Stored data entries
□ □ □ □

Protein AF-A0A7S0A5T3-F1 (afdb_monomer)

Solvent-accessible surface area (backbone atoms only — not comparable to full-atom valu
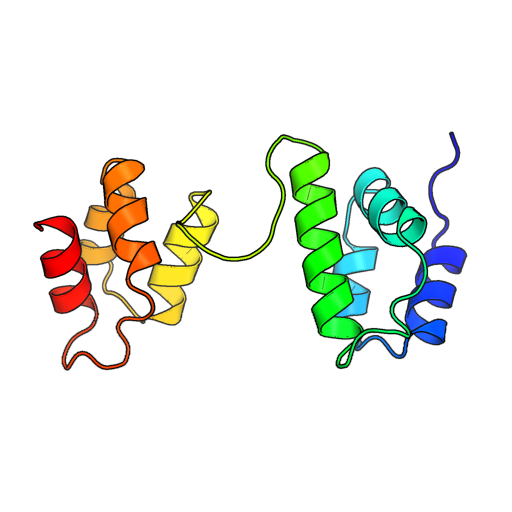es): 7542 Å² total; per-residue (Å²): 134,86,70,72,48,73,65,60,54,52,51,53,34,62,78,35,72,38,46,72,67,47,46,49,55,50,69,72,41,56,59,71,30,42,40,49,38,58,74,67,54,83,42,82
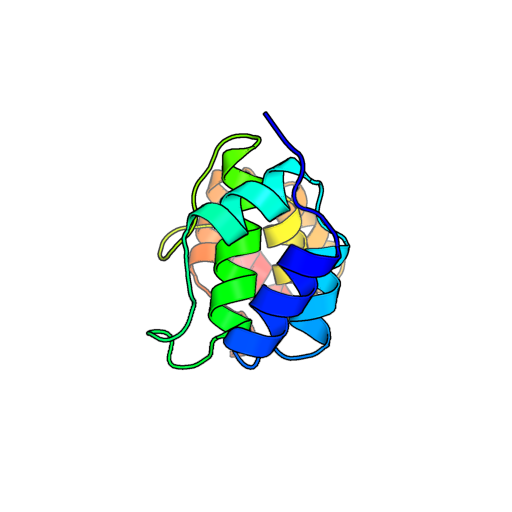,87,45,97,48,28,30,64,50,48,48,49,39,48,52,32,26,53,19,66,75,60,81,59,70,71,79,86,85,82,45,49,87,46,74,65,46,53,52,48,50,34,62,76,43,66,39,46,68,74,45,41,51,52,50,71
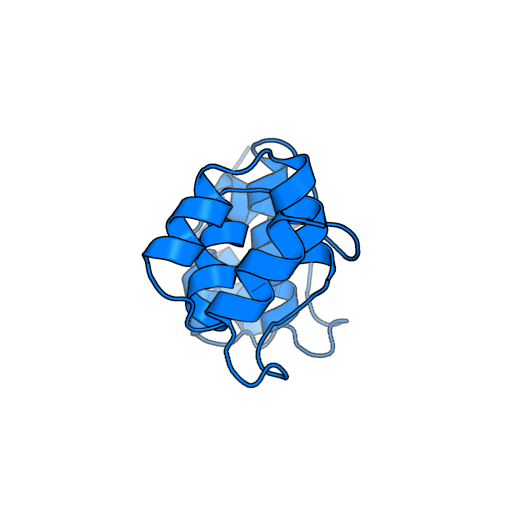,74,40,55,72,68,45,40,18,56,38,53,51,68,51,83,38,78,88,45,99,46,30,35,61,51,50,51,51,48,66,76,105

Sequence (131 aa):
MAEPSRAEIDDFIRANDVDDRAAADLRDCPPEVQRKVLARGELSSARNPSAALLARIRDARASGGGGGGEGAGGPRSNADVEDFIRTNGVDESAADSLRSSSPTVQRAVLGRGELKTARNPSSALLARIRD

Structure (mmCIF, N/CA/C/O backbone):
data_AF-A0A7S0A5T3-F1
#
_entry.id   AF-A0A7S0A5T3-F1
#
loop_
_atom_site.group_PDB
_atom_site.id
_atom_site.type_symbol
_atom_site.label_atom_id
_atom_site.label_alt_id
_atom_site.label_comp_id
_atom_site.label_asym_id
_atom_site.label_entity_id
_atom_site.label_seq_id
_atom_site.pdbx_PDB_ins_code
_atom_site.Cartn_x
_atom_site.Cartn_y
_atom_site.Cartn_z
_atom_site.occupancy
_atom_site.B_iso_or_equiv
_atom_site.auth_seq_id
_atom_site.auth_comp_id
_atom_site.auth_asym_id
_atom_site.auth_atom_id
_atom_site.pdbx_PDB_model_num
ATOM 1 N N . MET A 1 1 ? -24.178 6.375 14.646 1.00 50.03 1 MET A N 1
ATOM 2 C CA . MET A 1 1 ? -23.551 5.063 14.360 1.00 50.03 1 MET A CA 1
ATOM 3 C C . MET A 1 1 ? -22.319 4.961 15.241 1.00 50.03 1 MET A C 1
ATOM 5 O O . MET A 1 1 ? -21.616 5.958 15.317 1.00 50.03 1 MET A O 1
ATOM 9 N N . ALA A 1 2 ? -22.115 3.847 15.947 1.00 66.56 2 ALA A N 1
ATOM 10 C CA . ALA A 1 2 ? -21.045 3.705 16.939 1.00 66.56 2 ALA A CA 1
ATOM 11 C C . ALA A 1 2 ? -19.660 3.560 16.279 1.00 66.56 2 ALA A C 1
ATOM 13 O O . ALA A 1 2 ? -19.542 2.966 15.204 1.00 66.56 2 ALA A O 1
ATOM 14 N N . GLU A 1 3 ? -18.641 4.142 16.907 1.00 76.00 3 GLU A N 1
ATOM 15 C CA . GLU A 1 3 ? -17.234 3.985 16.534 1.00 76.00 3 GLU A CA 1
ATOM 16 C C . GLU A 1 3 ? -16.722 2.626 17.028 1.00 76.00 3 GLU A C 1
ATOM 18 O O . GLU A 1 3 ? -17.102 2.217 18.129 1.00 76.00 3 GLU A O 1
ATOM 23 N N . PRO A 1 4 ? -15.888 1.918 16.244 1.00 81.06 4 PRO A N 1
ATOM 24 C CA . PRO A 1 4 ? -15.307 0.665 16.698 1.00 81.06 4 PRO A CA 1
ATOM 25 C C . PRO A 1 4 ? -14.416 0.926 17.911 1.00 81.06 4 PRO A C 1
ATOM 27 O O . PRO A 1 4 ? -13.532 1.784 17.892 1.00 81.06 4 PRO A O 1
ATOM 30 N N . SER A 1 5 ? -14.661 0.188 18.985 1.00 87.62 5 SER A N 1
ATOM 31 C CA . SER A 1 5 ? -13.854 0.268 20.192 1.00 87.62 5 SER A CA 1
ATOM 32 C C . SER A 1 5 ? -12.496 -0.405 19.986 1.00 87.62 5 SER A C 1
ATOM 34 O O . SER A 1 5 ? -12.322 -1.307 19.163 1.00 87.62 5 SER A O 1
ATOM 36 N N . ARG A 1 6 ? -11.504 -0.008 20.789 1.00 87.31 6 ARG A N 1
ATOM 37 C CA . ARG A 1 6 ? -10.171 -0.626 20.752 1.00 87.31 6 ARG A CA 1
ATOM 38 C C . ARG A 1 6 ? -10.207 -2.134 21.034 1.00 87.31 6 ARG A C 1
ATOM 40 O O . ARG A 1 6 ? -9.401 -2.866 20.471 1.00 87.31 6 ARG A O 1
ATOM 47 N N . ALA A 1 7 ? -11.149 -2.585 21.865 1.00 89.12 7 ALA A N 1
ATOM 48 C CA . ALA A 1 7 ? -11.354 -4.002 22.146 1.00 89.12 7 ALA A CA 1
ATOM 49 C C . ALA A 1 7 ? -11.776 -4.770 20.884 1.00 89.12 7 ALA A C 1
ATOM 51 O O . ALA A 1 7 ? -11.157 -5.775 20.562 1.00 89.12 7 ALA A O 1
ATOM 52 N N . GLU A 1 8 ? -12.733 -4.246 20.111 1.00 89.25 8 GLU A N 1
ATOM 53 C CA . GLU A 1 8 ? -13.183 -4.876 18.859 1.00 89.25 8 GLU A CA 1
ATOM 54 C C . GLU A 1 8 ? -12.061 -4.991 17.820 1.00 89.25 8 GLU A C 1
ATOM 56 O O . GLU A 1 8 ? -11.953 -5.996 17.118 1.00 89.25 8 GLU A O 1
ATOM 61 N N . ILE A 1 9 ? -11.195 -3.978 17.735 1.00 89.88 9 ILE A N 1
ATOM 62 C CA . ILE A 1 9 ? -10.026 -3.996 16.847 1.00 89.88 9 ILE A CA 1
ATOM 63 C C . ILE A 1 9 ? -9.026 -5.070 17.293 1.00 89.88 9 ILE A C 1
ATOM 65 O O . ILE A 1 9 ? -8.525 -5.828 16.462 1.00 89.88 9 ILE A O 1
ATOM 69 N N . ASP A 1 10 ? -8.744 -5.155 18.594 1.00 90.75 10 ASP A N 1
ATOM 70 C CA . ASP A 1 10 ? -7.807 -6.134 19.146 1.00 90.75 10 ASP A CA 1
ATOM 71 C C . ASP A 1 10 ? -8.333 -7.574 19.026 1.00 90.75 10 ASP A C 1
ATOM 73 O O . ASP A 1 10 ? -7.559 -8.470 18.683 1.00 90.75 10 ASP A O 1
ATOM 77 N N . ASP A 1 11 ? -9.631 -7.802 19.241 1.00 91.56 11 ASP A N 1
ATOM 78 C CA . ASP A 1 11 ? -10.271 -9.103 19.022 1.00 91.56 11 ASP A CA 1
ATOM 79 C C . ASP A 1 11 ? -10.204 -9.517 17.550 1.00 91.56 11 ASP A C 1
ATOM 81 O O . ASP A 1 11 ? -9.828 -10.649 17.245 1.00 91.56 11 ASP A O 1
ATOM 85 N N . PHE A 1 12 ? -10.463 -8.593 16.621 1.00 90.38 12 PHE A N 1
ATOM 86 C CA . PHE A 1 12 ? -10.330 -8.863 15.190 1.00 90.38 12 PHE A CA 1
ATOM 87 C C . PHE A 1 12 ? -8.896 -9.242 14.795 1.00 90.38 12 PHE A C 1
ATOM 89 O O . PHE A 1 12 ? -8.692 -10.177 14.020 1.00 90.38 12 PHE A O 1
ATOM 96 N N . ILE A 1 13 ? -7.894 -8.537 15.326 1.00 90.06 13 ILE A N 1
ATOM 97 C CA . ILE A 1 13 ? -6.473 -8.814 15.064 1.00 90.06 13 ILE A CA 1
ATOM 98 C C . ILE A 1 13 ? -6.093 -10.209 15.568 1.00 90.06 13 ILE A C 1
ATOM 100 O O . ILE A 1 13 ? -5.447 -10.961 14.838 1.00 90.06 13 ILE A O 1
ATOM 104 N N . ARG A 1 14 ? -6.529 -10.572 16.783 1.00 88.81 14 ARG A N 1
ATOM 105 C CA . ARG A 1 14 ? -6.262 -11.894 17.370 1.00 88.81 14 ARG A CA 1
ATOM 106 C C . ARG A 1 14 ? -6.976 -13.015 16.628 1.00 88.81 14 ARG A C 1
ATOM 108 O O . ARG A 1 14 ? -6.358 -14.033 16.357 1.00 88.81 14 ARG A O 1
ATOM 115 N N . ALA A 1 15 ? -8.247 -12.825 16.279 1.00 88.00 15 ALA A N 1
ATOM 116 C CA . ALA A 1 15 ? -9.048 -13.839 15.593 1.00 88.00 15 ALA A CA 1
ATOM 117 C C . ALA A 1 15 ? -8.507 -14.198 14.200 1.00 88.00 15 ALA A C 1
ATOM 119 O O . ALA A 1 15 ? -8.812 -15.264 13.676 1.00 88.00 15 ALA A O 1
ATOM 120 N N . ASN A 1 16 ? -7.718 -13.306 13.596 1.00 86.06 16 ASN A N 1
ATOM 121 C CA . ASN A 1 16 ? -7.213 -13.452 12.237 1.00 86.06 16 ASN A CA 1
ATOM 122 C C . ASN A 1 16 ? -5.693 -13.660 12.161 1.00 86.06 16 ASN A C 1
ATOM 124 O O . ASN A 1 16 ? -5.166 -13.597 11.055 1.00 86.06 16 ASN A O 1
ATOM 128 N N . ASP A 1 17 ? -4.990 -13.869 13.283 1.00 86.56 17 ASP A N 1
ATOM 129 C CA . ASP A 1 17 ? -3.523 -14.039 13.319 1.00 86.56 17 ASP A CA 1
ATOM 130 C C . ASP A 1 17 ? -2.781 -12.960 12.502 1.00 86.56 17 ASP A C 1
ATOM 132 O O . ASP A 1 17 ? -1.947 -13.221 11.630 1.00 86.56 17 ASP A O 1
ATOM 136 N N . VAL A 1 18 ? -3.152 -11.700 12.733 1.00 88.00 18 VAL A N 1
ATOM 137 C CA . VAL A 1 18 ? -2.559 -10.554 12.041 1.00 88.00 18 VAL A CA 1
ATOM 138 C C . VAL A 1 18 ? -1.246 -10.153 12.716 1.00 88.00 18 VAL A C 1
ATOM 140 O O . VAL A 1 18 ? -1.199 -9.986 13.933 1.00 88.00 18 VAL A O 1
ATOM 143 N N . ASP A 1 19 ? -0.197 -9.934 11.922 1.00 86.81 19 ASP A N 1
ATOM 144 C CA . ASP A 1 19 ? 1.104 -9.487 12.415 1.00 86.81 19 ASP A CA 1
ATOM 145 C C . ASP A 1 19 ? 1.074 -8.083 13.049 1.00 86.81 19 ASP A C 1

□ □ □ □

> Required action
Extract all lines of the records above that include "backbone".

> Answer to the problem
Solvent-accessible surface area (backbone atoms only — not comparable to full-atom valu
Structure (mmCIF, N/CA/C/O backbone):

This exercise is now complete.